Folha de S.Paulo

Marilyn Monroe de Andy Warhol a R$ 1 bilhão é um signo de angústia

Desbancand­o Picasso como obra mais cara do século 20, retrato da celebridad­e mostra saudades do glamour que passou

- Silas Martí

Que o mundo da arte pode ser um circo, sabemos —um circo de endinheira­dos que gostam de exibir suas plumas e paetês. O alvoroço em torno do recorde recém-batido por um retrato de Marilyn Monroe criado por Andy Warhol, arrematado por mais de R$ 1 bilhão —US$ 195 milhões— e agora a obra de arte mais cara do século 20 a ser leiloada, dá a dimensão do espetáculo.

Nas semanas antes da venda da Christie’s, nesta segunda em Nova York, os marqueteir­os da casa de leilões já prometiam o sucesso da tela.
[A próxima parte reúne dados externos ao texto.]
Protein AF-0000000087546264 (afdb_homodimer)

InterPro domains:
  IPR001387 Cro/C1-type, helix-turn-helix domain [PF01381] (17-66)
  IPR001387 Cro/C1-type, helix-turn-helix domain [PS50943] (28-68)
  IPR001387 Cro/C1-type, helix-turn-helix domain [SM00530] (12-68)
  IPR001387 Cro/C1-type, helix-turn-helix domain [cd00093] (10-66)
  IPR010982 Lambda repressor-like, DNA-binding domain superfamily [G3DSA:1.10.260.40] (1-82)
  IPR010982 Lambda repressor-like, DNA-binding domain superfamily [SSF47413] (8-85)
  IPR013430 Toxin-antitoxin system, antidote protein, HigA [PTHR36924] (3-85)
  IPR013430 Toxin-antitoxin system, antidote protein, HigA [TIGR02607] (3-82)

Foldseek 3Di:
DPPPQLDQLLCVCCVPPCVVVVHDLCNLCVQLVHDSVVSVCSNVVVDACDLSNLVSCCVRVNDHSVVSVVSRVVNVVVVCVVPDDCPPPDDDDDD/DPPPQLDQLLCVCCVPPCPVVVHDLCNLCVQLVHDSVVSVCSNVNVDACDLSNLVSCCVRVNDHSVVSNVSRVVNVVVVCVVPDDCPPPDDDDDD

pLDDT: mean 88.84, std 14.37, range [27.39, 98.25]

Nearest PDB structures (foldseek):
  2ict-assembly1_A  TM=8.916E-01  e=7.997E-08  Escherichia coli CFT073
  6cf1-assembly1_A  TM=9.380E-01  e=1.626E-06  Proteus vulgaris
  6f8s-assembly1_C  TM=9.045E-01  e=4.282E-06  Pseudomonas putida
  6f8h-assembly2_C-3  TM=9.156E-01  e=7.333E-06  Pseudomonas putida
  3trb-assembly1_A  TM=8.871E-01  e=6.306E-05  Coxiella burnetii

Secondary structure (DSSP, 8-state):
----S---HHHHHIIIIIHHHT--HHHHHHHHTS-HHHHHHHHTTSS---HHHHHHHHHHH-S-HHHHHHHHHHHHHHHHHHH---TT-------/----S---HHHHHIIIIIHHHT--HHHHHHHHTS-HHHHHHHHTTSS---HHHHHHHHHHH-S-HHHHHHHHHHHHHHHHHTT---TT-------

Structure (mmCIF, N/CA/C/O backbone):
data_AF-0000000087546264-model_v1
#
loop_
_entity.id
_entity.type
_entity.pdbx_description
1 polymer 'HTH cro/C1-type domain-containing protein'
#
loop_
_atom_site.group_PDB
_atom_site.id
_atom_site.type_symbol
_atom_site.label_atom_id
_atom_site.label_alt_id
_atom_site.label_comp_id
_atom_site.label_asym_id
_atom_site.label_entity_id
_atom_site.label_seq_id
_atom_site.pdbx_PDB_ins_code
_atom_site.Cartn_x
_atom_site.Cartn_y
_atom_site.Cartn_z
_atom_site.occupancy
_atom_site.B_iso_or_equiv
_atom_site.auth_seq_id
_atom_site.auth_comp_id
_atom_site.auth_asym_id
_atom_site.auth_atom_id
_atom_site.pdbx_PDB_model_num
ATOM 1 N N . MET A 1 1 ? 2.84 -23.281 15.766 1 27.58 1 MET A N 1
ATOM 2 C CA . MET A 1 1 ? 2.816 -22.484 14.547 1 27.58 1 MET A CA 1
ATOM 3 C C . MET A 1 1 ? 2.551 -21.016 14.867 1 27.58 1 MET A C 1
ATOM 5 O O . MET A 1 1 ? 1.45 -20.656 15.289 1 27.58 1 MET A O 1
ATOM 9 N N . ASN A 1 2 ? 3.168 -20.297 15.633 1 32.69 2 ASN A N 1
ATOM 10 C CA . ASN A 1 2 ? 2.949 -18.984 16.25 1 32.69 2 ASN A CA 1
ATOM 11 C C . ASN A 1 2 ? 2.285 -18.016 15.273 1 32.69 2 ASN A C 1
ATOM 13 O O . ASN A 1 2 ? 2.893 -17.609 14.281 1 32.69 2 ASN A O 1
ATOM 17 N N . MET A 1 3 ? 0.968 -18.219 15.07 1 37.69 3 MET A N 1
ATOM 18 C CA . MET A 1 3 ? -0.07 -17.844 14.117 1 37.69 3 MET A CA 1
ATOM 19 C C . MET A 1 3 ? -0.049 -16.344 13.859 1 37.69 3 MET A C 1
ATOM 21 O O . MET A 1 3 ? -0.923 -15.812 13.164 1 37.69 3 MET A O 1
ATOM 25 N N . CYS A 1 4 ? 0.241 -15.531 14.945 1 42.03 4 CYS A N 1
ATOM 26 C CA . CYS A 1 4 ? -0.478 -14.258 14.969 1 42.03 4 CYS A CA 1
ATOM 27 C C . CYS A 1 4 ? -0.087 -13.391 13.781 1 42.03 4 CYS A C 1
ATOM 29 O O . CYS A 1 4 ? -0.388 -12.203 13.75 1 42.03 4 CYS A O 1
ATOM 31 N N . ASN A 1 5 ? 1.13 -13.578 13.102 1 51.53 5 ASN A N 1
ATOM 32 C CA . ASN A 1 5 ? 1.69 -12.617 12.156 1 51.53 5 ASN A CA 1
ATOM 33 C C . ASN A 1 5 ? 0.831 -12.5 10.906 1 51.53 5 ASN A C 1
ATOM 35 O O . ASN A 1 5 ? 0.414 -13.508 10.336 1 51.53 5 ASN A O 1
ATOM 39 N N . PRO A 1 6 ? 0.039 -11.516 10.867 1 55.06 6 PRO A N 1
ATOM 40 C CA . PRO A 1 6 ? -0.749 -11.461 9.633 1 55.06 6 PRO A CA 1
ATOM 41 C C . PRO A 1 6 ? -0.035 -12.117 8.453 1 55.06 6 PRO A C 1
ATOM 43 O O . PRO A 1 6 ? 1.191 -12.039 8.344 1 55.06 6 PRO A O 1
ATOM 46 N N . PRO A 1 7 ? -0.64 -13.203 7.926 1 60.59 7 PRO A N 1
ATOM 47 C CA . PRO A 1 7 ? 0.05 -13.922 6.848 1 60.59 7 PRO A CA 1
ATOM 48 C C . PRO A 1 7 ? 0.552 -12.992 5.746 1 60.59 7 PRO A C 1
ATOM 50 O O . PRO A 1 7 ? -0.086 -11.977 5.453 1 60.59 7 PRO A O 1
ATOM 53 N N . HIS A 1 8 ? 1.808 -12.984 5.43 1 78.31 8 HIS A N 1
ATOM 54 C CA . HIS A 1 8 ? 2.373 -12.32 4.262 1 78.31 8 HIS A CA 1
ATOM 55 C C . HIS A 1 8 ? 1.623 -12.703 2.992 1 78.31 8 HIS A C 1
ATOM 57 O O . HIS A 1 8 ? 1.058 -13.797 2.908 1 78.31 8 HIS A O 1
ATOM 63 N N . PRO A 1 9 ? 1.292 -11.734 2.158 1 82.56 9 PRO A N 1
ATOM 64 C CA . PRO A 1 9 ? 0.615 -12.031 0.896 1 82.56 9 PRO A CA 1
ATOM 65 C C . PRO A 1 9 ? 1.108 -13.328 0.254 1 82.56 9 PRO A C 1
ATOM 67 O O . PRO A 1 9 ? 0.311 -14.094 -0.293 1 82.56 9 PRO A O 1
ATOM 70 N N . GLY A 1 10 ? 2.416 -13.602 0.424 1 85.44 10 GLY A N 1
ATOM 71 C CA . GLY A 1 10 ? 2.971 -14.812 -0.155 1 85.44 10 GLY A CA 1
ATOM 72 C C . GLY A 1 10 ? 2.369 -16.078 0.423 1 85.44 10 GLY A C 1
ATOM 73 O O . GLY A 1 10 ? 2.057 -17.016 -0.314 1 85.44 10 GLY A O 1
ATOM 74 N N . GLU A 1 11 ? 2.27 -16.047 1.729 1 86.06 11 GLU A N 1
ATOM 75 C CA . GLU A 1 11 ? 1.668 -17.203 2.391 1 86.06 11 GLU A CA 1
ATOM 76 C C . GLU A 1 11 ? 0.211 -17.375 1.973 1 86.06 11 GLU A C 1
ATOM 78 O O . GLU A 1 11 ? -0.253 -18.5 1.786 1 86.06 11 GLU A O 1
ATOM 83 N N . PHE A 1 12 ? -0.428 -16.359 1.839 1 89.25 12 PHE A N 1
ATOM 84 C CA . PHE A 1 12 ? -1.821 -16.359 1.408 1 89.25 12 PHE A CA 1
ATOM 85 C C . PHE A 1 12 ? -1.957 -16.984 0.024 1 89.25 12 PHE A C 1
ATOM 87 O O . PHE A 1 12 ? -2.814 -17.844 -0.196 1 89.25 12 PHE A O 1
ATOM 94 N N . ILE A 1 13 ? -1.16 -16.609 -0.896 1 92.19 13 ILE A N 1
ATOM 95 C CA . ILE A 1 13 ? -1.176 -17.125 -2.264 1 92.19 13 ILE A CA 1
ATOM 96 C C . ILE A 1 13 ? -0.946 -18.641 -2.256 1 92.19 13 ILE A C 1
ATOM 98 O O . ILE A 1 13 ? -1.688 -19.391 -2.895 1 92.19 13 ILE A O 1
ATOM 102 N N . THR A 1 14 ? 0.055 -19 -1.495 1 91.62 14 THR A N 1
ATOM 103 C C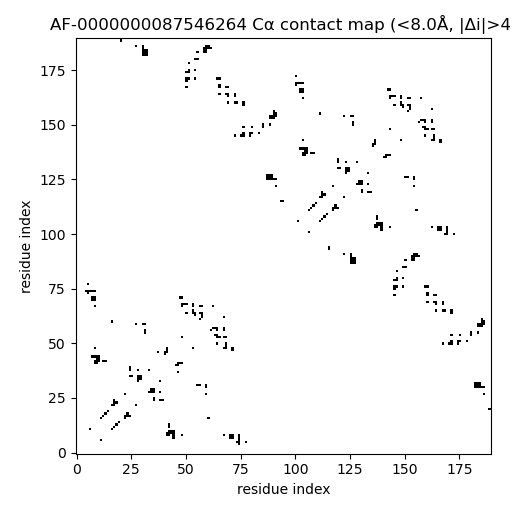A . THR A 1 14 ? 0.435 -20.422 -1.458 1 91.62 14 THR A CA 1
ATOM 104 C C . THR A 1 14 ? -0.677 -21.266 -0.841 1 91.62 14 THR A C 1
ATOM 106 O O . THR A 1 14 ? -1.093 -22.266 -1.419 1 91.62 14 THR A O 1
ATOM 109 N N . GLU A 1 15 ? -1.218 -20.797 0.235 1 91.69 15 GLU A N 1
ATOM 110 C CA . GLU A 1 15 ? -2.158 -21.578 1.025 1 91.69 15 GLU A CA 1
ATOM 111 C C . GLU A 1 15 ? -3.539 -21.609 0.376 1 91.69 15 GLU A C 1
ATOM 113 O O . GLU A 1 15 ? -4.258 -22.609 0.468 1 91.69 15 GLU A O 1
ATOM 118 N N . ILE A 1 16 ? -3.883 -20.625 -0.347 1 90.31 16 ILE A N 1
ATOM 119 C CA . ILE A 1 16 ? -5.254 -20.5 -0.832 1 90.31 16 ILE A CA 1
ATOM 120 C C . ILE A 1 16 ? -5.32 -20.922 -2.301 1 90.31 16 ILE A C 1
ATOM 122 O O . ILE A 1 16 ? -6.293 -21.531 -2.732 1 90.31 16 ILE A O 1
ATOM 126 N N . TYR A 1 17 ? -4.27 -20.688 -3.016 1 91.06 17 TYR A N 1
ATOM 127 C CA . TYR A 1 17 ? -4.363 -20.891 -4.457 1 91.06 17 TYR A CA 1
ATOM 128 C C . TYR A 1 17 ? -3.475 -22.047 -4.906 1 91.06 17 TYR A C 1
ATOM 130 O O . TYR A 1 17 ? -3.896 -22.875 -5.703 1 91.06 17 TYR A O 1
ATOM 138 N N . LEU A 1 18 ? -2.289 -22.078 -4.41 1 93 18 LEU A N 1
ATOM 139 C CA . LEU A 1 18 ? -1.335 -23.031 -4.988 1 93 18 LEU A CA 1
ATOM 140 C C . LEU A 1 18 ? -1.52 -24.422 -4.395 1 93 18 LEU A C 1
ATOM 142 O O . LEU A 1 18 ? -1.862 -25.359 -5.109 1 93 18 LEU A O 1
ATOM 146 N N . GLU A 1 19 ? -1.438 -24.531 -3.135 1 93.56 19 GLU A N 1
ATOM 147 C CA . GLU A 1 19 ? -1.431 -25.828 -2.463 1 93.56 19 GLU A CA 1
ATOM 148 C C . GLU A 1 19 ? -2.744 -26.562 -2.686 1 93.56 19 GLU A C 1
ATOM 150 O O . GLU A 1 19 ? -2.744 -27.719 -3.111 1 93.56 19 GLU A O 1
ATOM 155 N N . PRO A 1 20 ? -3.873 -25.953 -2.531 1 92.94 20 PRO A N 1
ATOM 156 C CA . PRO A 1 20 ? -5.141 -26.672 -2.676 1 92.94 20 PRO A CA 1
ATOM 157 C C . PRO A 1 20 ? -5.395 -27.141 -4.109 1 92.94 20 PRO A C 1
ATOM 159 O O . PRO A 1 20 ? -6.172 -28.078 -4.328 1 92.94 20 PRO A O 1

Estava mais do que claro para eles que Warhol e a maior diva da Hollywood dourada desbancari­am a recordista até aqui, “Les Femmes d’Alger”, de Picasso, vendida em 2015 por US$ 179,4 milhões. Marilyn também venceu Jean-Michel Basquiat na queda de braço pelo troféu de obra mais cara de um artista americano, batendo com folga os US$ 110,5 milhões pagos por sua pintura de uma caveira há cinco anos.

De fato, o momento era propício para se vender uma Marilyn Monroe. Na semana passada, a socialite Kim Kardashian usou o vestido da atriz, o look escolhido por ela para cantar “Happy Birthday” ao presidente John Kennedy, no Met Gala, outra dessas palhaçadas do mundo das celebridad­es que se tornou mina de ouro de “likes” e engajament­o, o ópio dos nossos tempos.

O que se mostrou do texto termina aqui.